- _GIVEN DATA_
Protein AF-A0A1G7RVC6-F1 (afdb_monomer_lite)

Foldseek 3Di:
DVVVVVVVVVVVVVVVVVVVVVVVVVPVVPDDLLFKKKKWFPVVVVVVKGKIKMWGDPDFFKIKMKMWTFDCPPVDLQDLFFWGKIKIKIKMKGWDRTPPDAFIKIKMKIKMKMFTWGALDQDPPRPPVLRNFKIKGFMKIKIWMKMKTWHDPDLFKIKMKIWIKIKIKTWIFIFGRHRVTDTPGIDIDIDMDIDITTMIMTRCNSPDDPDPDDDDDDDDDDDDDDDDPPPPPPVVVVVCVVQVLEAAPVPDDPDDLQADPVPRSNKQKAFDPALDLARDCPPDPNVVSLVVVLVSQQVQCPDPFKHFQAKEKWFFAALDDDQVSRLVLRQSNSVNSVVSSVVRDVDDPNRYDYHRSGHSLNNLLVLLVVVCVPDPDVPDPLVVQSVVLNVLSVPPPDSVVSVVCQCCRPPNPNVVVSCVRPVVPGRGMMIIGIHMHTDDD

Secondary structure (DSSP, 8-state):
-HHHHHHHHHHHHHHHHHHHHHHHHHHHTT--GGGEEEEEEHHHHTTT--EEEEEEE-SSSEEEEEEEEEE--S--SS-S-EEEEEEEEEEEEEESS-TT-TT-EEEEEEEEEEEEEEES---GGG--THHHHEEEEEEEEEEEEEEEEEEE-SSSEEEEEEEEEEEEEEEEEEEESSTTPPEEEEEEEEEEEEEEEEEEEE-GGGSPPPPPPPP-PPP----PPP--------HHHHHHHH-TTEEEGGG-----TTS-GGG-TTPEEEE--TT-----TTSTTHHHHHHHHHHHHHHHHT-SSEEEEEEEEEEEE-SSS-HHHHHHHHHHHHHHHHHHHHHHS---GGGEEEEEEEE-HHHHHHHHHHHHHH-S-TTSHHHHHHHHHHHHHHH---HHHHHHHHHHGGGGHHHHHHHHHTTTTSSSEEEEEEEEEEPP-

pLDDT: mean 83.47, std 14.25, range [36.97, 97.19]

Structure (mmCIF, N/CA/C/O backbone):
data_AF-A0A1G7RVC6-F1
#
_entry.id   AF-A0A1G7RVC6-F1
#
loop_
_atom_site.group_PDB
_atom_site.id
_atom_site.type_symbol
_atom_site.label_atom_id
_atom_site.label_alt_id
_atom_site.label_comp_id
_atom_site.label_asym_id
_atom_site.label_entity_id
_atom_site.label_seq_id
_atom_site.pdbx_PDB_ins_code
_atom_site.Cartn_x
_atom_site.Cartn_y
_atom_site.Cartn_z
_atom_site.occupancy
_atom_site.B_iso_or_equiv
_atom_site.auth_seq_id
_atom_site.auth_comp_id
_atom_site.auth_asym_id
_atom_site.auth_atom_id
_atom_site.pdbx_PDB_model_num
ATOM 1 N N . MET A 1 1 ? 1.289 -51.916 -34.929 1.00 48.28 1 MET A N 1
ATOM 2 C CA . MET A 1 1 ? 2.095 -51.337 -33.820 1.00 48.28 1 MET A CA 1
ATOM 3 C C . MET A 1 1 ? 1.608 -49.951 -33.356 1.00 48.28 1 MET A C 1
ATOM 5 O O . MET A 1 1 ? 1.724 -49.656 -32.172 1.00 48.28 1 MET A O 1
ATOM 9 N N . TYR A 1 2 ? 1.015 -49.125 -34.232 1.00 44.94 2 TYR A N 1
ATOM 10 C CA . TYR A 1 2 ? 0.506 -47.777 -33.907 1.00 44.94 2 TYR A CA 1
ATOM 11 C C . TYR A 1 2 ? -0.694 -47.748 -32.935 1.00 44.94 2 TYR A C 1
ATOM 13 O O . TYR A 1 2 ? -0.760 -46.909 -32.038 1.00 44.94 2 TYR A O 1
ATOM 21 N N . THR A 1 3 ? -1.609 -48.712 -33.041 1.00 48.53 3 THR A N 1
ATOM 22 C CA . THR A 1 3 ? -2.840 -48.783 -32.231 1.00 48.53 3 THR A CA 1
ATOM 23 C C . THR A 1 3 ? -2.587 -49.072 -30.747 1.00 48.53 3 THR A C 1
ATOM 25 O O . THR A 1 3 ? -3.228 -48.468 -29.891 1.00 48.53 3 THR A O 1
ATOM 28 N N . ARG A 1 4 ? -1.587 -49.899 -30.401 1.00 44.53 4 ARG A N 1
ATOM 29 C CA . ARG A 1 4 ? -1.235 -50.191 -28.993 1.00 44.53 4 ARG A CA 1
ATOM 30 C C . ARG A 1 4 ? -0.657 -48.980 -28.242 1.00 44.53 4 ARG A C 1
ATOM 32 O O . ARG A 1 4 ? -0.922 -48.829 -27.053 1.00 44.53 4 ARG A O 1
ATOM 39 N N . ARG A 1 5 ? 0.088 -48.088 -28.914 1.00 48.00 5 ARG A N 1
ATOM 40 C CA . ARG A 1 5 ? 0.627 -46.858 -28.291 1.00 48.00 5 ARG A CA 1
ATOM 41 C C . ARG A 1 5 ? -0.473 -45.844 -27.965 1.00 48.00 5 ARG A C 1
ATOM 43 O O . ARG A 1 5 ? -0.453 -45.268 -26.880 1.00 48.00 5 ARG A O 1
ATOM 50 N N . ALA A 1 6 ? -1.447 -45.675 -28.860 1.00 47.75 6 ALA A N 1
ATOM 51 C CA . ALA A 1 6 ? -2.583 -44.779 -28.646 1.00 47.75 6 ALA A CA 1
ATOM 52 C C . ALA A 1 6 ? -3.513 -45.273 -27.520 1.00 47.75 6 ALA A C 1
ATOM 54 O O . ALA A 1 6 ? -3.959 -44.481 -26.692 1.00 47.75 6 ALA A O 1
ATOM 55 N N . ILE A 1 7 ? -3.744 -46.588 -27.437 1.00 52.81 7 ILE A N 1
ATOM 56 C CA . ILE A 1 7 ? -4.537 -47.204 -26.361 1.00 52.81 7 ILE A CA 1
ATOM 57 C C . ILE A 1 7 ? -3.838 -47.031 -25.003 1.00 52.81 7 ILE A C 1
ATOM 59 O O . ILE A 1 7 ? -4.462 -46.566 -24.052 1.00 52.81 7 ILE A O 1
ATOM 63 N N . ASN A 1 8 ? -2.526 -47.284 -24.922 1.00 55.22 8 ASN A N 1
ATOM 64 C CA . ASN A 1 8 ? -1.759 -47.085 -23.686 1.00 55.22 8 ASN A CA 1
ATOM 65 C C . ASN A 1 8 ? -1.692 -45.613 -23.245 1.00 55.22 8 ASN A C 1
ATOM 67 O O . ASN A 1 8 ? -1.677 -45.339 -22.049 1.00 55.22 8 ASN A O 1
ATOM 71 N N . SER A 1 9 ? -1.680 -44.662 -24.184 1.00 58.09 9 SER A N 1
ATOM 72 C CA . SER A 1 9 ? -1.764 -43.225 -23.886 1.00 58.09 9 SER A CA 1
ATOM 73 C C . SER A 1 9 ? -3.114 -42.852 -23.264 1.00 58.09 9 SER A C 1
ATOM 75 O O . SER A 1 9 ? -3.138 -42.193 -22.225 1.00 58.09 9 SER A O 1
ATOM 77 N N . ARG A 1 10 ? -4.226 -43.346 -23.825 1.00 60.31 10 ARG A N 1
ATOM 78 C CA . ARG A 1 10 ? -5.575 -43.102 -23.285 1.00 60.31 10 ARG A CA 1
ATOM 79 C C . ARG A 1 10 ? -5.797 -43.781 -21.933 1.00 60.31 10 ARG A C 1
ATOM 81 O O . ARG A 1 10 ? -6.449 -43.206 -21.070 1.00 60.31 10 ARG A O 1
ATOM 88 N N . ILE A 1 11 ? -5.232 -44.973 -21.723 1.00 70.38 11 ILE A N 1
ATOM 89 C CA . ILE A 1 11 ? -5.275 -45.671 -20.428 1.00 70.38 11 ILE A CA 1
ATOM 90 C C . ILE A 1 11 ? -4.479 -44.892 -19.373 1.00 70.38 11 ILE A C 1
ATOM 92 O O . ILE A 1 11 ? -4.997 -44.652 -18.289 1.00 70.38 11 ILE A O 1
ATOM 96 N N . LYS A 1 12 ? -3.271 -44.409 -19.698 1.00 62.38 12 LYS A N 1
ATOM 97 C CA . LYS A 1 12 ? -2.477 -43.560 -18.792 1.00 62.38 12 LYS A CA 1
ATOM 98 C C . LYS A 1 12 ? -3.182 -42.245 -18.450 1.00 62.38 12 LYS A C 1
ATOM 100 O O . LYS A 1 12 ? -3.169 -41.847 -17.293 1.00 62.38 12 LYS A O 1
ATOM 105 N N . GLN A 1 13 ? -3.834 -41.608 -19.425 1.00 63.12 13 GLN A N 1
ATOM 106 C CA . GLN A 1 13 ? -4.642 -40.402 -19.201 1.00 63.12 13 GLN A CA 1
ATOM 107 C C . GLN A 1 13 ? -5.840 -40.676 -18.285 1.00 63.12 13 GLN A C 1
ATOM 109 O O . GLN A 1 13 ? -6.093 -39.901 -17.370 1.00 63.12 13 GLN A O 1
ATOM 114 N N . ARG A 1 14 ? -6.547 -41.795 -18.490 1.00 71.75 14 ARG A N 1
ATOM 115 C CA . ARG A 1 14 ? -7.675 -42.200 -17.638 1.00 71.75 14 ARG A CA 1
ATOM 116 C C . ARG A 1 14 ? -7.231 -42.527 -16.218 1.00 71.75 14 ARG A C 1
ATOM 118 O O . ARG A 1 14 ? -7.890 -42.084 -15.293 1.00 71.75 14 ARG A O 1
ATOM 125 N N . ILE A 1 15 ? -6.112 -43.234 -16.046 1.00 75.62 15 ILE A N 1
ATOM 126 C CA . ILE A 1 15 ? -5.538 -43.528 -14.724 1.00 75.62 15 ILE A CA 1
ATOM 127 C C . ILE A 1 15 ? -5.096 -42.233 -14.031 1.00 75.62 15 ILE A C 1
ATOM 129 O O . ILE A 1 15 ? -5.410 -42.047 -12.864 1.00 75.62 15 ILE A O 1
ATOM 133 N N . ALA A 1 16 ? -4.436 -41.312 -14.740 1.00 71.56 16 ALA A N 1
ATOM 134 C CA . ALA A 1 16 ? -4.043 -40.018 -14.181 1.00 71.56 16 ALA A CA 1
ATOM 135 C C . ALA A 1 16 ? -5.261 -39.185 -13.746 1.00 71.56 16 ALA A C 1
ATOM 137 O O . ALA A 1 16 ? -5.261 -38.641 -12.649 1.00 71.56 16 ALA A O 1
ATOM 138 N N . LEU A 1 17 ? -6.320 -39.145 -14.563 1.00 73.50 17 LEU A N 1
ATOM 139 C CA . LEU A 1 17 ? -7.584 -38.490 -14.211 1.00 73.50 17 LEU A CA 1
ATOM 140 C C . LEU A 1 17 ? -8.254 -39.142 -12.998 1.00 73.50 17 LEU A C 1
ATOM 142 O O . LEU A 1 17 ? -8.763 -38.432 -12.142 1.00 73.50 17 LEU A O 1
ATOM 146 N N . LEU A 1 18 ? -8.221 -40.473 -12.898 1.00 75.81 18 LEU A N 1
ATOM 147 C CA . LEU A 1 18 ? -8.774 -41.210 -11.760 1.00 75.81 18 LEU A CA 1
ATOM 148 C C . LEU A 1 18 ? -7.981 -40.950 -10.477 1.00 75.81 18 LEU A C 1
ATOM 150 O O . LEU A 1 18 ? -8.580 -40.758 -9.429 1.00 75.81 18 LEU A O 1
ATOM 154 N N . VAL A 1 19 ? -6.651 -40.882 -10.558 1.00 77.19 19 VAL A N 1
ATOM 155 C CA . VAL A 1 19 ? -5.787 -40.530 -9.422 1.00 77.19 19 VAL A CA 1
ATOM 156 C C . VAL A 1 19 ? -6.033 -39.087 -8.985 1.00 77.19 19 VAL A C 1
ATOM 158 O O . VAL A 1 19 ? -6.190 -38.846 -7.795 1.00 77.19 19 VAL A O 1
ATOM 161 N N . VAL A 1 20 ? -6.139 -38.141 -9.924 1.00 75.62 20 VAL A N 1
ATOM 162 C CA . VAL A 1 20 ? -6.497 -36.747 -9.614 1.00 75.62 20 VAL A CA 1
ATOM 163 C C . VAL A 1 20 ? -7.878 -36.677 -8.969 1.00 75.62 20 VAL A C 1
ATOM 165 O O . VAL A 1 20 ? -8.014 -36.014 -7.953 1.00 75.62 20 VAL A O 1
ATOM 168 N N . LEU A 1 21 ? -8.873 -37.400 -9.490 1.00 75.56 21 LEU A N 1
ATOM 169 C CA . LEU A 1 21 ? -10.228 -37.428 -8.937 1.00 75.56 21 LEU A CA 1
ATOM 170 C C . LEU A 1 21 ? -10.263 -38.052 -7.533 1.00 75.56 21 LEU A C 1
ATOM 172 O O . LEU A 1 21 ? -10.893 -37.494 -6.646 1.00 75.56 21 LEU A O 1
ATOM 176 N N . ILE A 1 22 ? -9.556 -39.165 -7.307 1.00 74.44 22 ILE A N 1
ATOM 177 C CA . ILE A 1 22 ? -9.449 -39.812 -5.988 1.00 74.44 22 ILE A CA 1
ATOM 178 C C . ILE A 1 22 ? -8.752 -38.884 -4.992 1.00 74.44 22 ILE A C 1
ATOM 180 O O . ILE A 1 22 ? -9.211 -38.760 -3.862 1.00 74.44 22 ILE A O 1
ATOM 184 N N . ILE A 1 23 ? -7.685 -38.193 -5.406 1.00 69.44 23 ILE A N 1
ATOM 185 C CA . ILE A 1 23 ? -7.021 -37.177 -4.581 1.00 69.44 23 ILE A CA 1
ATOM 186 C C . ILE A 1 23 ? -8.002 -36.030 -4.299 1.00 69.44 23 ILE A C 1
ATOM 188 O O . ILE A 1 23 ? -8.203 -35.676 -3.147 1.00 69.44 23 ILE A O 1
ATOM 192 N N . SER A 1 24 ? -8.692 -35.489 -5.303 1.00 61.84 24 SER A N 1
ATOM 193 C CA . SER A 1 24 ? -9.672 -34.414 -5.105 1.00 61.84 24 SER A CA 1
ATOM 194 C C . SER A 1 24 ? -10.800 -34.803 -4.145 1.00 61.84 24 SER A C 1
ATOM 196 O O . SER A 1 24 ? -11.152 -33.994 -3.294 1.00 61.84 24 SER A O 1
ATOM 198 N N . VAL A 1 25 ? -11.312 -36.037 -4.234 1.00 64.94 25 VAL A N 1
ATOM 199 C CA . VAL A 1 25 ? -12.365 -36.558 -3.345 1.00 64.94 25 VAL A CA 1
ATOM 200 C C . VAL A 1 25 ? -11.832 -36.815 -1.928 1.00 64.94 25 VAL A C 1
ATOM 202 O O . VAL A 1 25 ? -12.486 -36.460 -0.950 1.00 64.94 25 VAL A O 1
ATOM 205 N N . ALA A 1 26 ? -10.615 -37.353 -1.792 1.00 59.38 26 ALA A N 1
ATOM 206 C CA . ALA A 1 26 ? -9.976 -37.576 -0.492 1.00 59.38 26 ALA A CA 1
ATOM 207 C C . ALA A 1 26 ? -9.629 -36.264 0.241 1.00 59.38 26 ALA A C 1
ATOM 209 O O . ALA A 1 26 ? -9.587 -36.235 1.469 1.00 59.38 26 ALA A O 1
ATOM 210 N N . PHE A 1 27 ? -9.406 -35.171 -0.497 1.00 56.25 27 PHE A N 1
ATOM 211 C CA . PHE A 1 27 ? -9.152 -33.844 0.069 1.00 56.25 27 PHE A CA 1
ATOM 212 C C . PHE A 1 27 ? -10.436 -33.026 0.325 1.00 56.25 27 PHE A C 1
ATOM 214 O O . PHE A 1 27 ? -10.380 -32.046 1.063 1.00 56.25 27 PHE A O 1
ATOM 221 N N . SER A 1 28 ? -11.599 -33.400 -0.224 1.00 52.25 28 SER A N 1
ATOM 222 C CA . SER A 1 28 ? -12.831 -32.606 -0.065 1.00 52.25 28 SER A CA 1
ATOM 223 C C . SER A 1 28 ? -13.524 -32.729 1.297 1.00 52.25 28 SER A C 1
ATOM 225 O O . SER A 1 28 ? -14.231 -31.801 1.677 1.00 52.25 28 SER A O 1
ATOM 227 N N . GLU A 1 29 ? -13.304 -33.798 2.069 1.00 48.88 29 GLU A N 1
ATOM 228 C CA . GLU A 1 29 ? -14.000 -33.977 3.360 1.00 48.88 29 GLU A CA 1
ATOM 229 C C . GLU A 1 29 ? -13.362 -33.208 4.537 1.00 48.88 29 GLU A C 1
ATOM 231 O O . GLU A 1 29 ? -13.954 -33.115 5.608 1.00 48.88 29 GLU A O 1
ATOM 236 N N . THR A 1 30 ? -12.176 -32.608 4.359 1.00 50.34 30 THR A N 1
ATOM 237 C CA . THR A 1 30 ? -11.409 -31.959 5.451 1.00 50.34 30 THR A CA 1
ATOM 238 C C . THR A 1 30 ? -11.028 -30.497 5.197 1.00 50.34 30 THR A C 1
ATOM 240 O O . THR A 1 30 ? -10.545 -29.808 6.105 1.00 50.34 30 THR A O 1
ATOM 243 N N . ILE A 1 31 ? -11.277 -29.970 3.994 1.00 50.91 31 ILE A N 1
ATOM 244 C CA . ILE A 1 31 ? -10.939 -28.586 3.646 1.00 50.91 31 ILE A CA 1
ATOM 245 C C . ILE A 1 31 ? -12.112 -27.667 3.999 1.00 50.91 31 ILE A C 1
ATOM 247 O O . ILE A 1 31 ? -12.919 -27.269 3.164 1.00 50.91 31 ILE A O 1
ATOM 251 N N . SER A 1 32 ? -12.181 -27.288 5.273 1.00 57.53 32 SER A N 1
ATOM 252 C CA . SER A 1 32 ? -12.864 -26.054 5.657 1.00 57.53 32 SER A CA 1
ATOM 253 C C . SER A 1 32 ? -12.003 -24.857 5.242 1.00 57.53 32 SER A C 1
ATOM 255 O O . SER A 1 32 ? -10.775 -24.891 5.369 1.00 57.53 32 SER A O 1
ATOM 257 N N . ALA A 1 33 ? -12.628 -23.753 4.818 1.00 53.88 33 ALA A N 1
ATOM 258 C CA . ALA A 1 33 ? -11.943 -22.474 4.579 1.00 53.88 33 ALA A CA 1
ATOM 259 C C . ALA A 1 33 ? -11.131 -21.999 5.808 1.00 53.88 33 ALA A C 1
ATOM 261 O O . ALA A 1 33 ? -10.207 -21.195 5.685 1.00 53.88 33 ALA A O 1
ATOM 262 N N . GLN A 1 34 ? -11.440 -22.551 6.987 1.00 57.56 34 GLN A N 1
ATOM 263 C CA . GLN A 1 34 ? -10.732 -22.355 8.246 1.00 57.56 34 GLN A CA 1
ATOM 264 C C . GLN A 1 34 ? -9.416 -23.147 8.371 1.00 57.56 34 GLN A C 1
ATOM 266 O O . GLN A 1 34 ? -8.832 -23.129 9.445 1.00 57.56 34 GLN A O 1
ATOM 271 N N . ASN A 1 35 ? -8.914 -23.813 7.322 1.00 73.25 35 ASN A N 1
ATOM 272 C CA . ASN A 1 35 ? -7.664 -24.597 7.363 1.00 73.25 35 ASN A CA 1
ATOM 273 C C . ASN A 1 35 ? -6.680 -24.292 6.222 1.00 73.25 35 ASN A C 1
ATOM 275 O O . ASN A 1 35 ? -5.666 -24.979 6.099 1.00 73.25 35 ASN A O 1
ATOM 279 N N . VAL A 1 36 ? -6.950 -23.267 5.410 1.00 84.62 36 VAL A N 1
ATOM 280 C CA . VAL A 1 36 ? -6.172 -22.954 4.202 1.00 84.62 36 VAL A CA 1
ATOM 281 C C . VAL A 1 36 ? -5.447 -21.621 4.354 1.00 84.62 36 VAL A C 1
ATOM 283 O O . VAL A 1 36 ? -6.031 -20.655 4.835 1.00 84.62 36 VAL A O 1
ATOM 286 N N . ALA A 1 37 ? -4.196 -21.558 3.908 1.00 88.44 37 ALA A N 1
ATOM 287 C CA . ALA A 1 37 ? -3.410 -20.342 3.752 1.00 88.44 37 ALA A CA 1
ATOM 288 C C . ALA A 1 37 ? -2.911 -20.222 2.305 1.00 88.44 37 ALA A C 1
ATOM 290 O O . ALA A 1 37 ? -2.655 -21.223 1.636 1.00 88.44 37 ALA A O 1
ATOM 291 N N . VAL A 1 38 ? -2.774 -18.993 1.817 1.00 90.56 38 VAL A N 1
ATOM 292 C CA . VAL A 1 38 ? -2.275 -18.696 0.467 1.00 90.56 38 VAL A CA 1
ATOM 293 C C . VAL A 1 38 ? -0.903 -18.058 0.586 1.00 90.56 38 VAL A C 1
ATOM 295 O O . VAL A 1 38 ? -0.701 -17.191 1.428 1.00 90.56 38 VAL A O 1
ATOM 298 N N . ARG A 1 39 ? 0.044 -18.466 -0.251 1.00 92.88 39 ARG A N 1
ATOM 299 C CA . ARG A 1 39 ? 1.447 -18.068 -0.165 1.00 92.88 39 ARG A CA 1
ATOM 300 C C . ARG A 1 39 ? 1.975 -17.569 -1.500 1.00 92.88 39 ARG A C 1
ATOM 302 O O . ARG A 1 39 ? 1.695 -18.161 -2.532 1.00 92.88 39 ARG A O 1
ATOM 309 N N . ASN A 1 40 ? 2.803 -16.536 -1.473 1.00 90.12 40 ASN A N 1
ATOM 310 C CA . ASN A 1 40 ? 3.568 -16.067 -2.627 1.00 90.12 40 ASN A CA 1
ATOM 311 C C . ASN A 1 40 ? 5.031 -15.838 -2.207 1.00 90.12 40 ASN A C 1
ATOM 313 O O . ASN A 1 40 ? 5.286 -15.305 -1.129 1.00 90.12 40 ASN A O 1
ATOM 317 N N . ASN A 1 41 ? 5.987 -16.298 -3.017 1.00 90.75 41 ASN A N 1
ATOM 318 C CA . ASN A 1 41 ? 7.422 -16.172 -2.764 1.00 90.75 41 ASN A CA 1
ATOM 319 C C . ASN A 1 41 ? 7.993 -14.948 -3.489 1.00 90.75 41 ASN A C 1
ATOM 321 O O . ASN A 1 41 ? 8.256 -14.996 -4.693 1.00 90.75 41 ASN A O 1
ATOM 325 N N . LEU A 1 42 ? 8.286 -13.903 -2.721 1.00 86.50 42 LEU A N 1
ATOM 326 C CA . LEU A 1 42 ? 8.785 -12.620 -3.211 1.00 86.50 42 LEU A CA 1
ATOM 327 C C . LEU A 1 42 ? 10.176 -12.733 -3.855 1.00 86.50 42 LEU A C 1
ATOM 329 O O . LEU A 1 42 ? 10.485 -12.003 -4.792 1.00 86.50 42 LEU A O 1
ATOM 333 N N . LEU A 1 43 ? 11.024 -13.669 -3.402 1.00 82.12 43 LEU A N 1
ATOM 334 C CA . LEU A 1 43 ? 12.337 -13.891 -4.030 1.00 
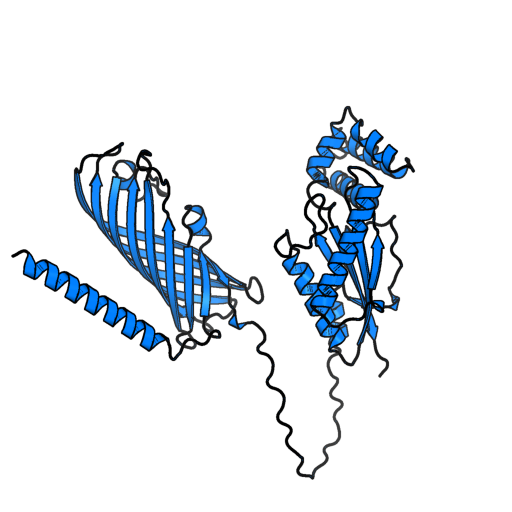82.12 43 LEU A CA 1
ATOM 335 C C . LEU A 1 43 ? 12.209 -14.499 -5.425 1.00 82.12 43 LEU A C 1
ATOM 337 O O . LEU A 1 43 ? 13.063 -14.274 -6.279 1.00 82.12 43 LEU A O 1
ATOM 341 N N . TYR A 1 44 ? 11.153 -15.274 -5.660 1.00 79.06 44 TYR A N 1
ATOM 342 C CA . TYR A 1 44 ? 10.921 -15.872 -6.965 1.00 79.06 44 TYR A CA 1
ATOM 343 C C . TYR A 1 44 ? 10.341 -14.845 -7.946 1.00 79.06 44 TYR A C 1
ATOM 345 O O . TYR A 1 44 ? 10.691 -14.863 -9.126 1.00 79.06 44 TYR A O 1
ATOM 353 N N . ASP A 1 45 ? 9.597 -13.853 -7.451 1.00 76.88 45 ASP A N 1
ATOM 354 C CA . ASP A 1 45 ? 9.125 -12.725 -8.262 1.00 76.88 45 ASP A CA 1
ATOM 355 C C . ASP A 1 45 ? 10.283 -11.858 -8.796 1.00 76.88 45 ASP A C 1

- _EXERCISE INSTRUCTIONS_
Taking the entries above, print exactly the lines starting at the line with "ATOM 142 O O" and ending at the line with "ATOM 188 O O", both included.

- _REPLY TO THE TASK_
ATOM 142 O O . LEU A 1 17 ? -8.763 -38.432 -12.142 1.00 73.50 17 LEU A O 1
ATOM 146 N N . LEU A 1 18 ? -8.221 -40.473 -12.898 1.00 75.81 18 LEU A N 1
ATOM 147 C CA . LEU A 1 18 ? -8.774 -41.210 -11.760 1.00 75.81 18 LEU A CA 1
ATOM 148 C C . LEU A 1 18 ? -7.981 -40.950 -10.477 1.00 75.81 18 LEU A C 1
ATOM 150 O O . LEU A 1 18 ? -8.580 -40.758 -9.429 1.00 75.81 18 LEU A O 1
ATOM 154 N N . VAL A 1 19 ? -6.651 -40.882 -10.558 1.00 77.19 19 VAL A N 1
ATOM 155 C CA . VAL A 1 19 ? -5.787 -40.530 -9.422 1.00 77.19 19 VAL A CA 1
ATOM 156 C C . VAL A 1 19 ? -6.033 -39.087 -8.985 1.00 77.19 19 VAL A C 1
ATOM 158 O O . VAL A 1 19 ? -6.190 -38.846 -7.795 1.00 77.19 19 VAL A O 1
ATOM 161 N N . VAL A 1 20 ? -6.139 -38.141 -9.924 1.00 75.62 20 VAL A N 1
ATOM 162 C CA . VAL A 1 20 ? -6.497 -36.747 -9.614 1.00 75.62 20 VAL A CA 1
ATOM 163 C C . VAL A 1 20 ? -7.878 -36.677 -8.969 1.00 75.62 20 VAL A C 1
ATOM 165 O O . VAL A 1 20 ? -8.014 -36.014 -7.953 1.00 75.62 20 VAL A O 1
ATOM 168 N N . LEU A 1 21 ? -8.873 -37.400 -9.490 1.00 75.56 21 LEU A N 1
ATOM 169 C CA . LEU A 1 21 ? -10.228 -37.428 -8.937 1.00 75.56 21 LEU A CA 1
ATOM 170 C C . LEU A 1 21 ? -10.263 -38.052 -7.533 1.00 75.56 21 LEU A C 1
ATOM 172 O O . LEU A 1 21 ? -10.893 -37.494 -6.646 1.00 75.56 21 LEU A O 1
ATOM 176 N N . ILE A 1 22 ? -9.556 -39.165 -7.307 1.00 74.44 22 ILE A N 1
ATOM 177 C CA . ILE A 1 22 ? -9.449 -39.812 -5.988 1.00 74.44 22 ILE A CA 1
ATOM 178 C C . ILE A 1 22 ? -8.752 -38.884 -4.992 1.00 74.44 22 ILE A C 1
ATOM 180 O O . ILE A 1 22 ? -9.211 -38.760 -3.862 1.00 74.44 22 ILE A O 1
ATOM 184 N N . ILE A 1 23 ? -7.685 -38.193 -5.406 1.00 69.44 23 ILE A N 1
ATOM 185 C CA . ILE A 1 23 ? -7.021 -37.177 -4.581 1.00 69.44 23 ILE A CA 1
ATOM 186 C C . ILE A 1 23 ? -8.002 -36.030 -4.299 1.00 69.44 23 ILE A C 1
ATOM 188 O O . ILE A 1 23 ? -8.203 -35.676 -3.147 1.00 69.44 23 ILE A O 1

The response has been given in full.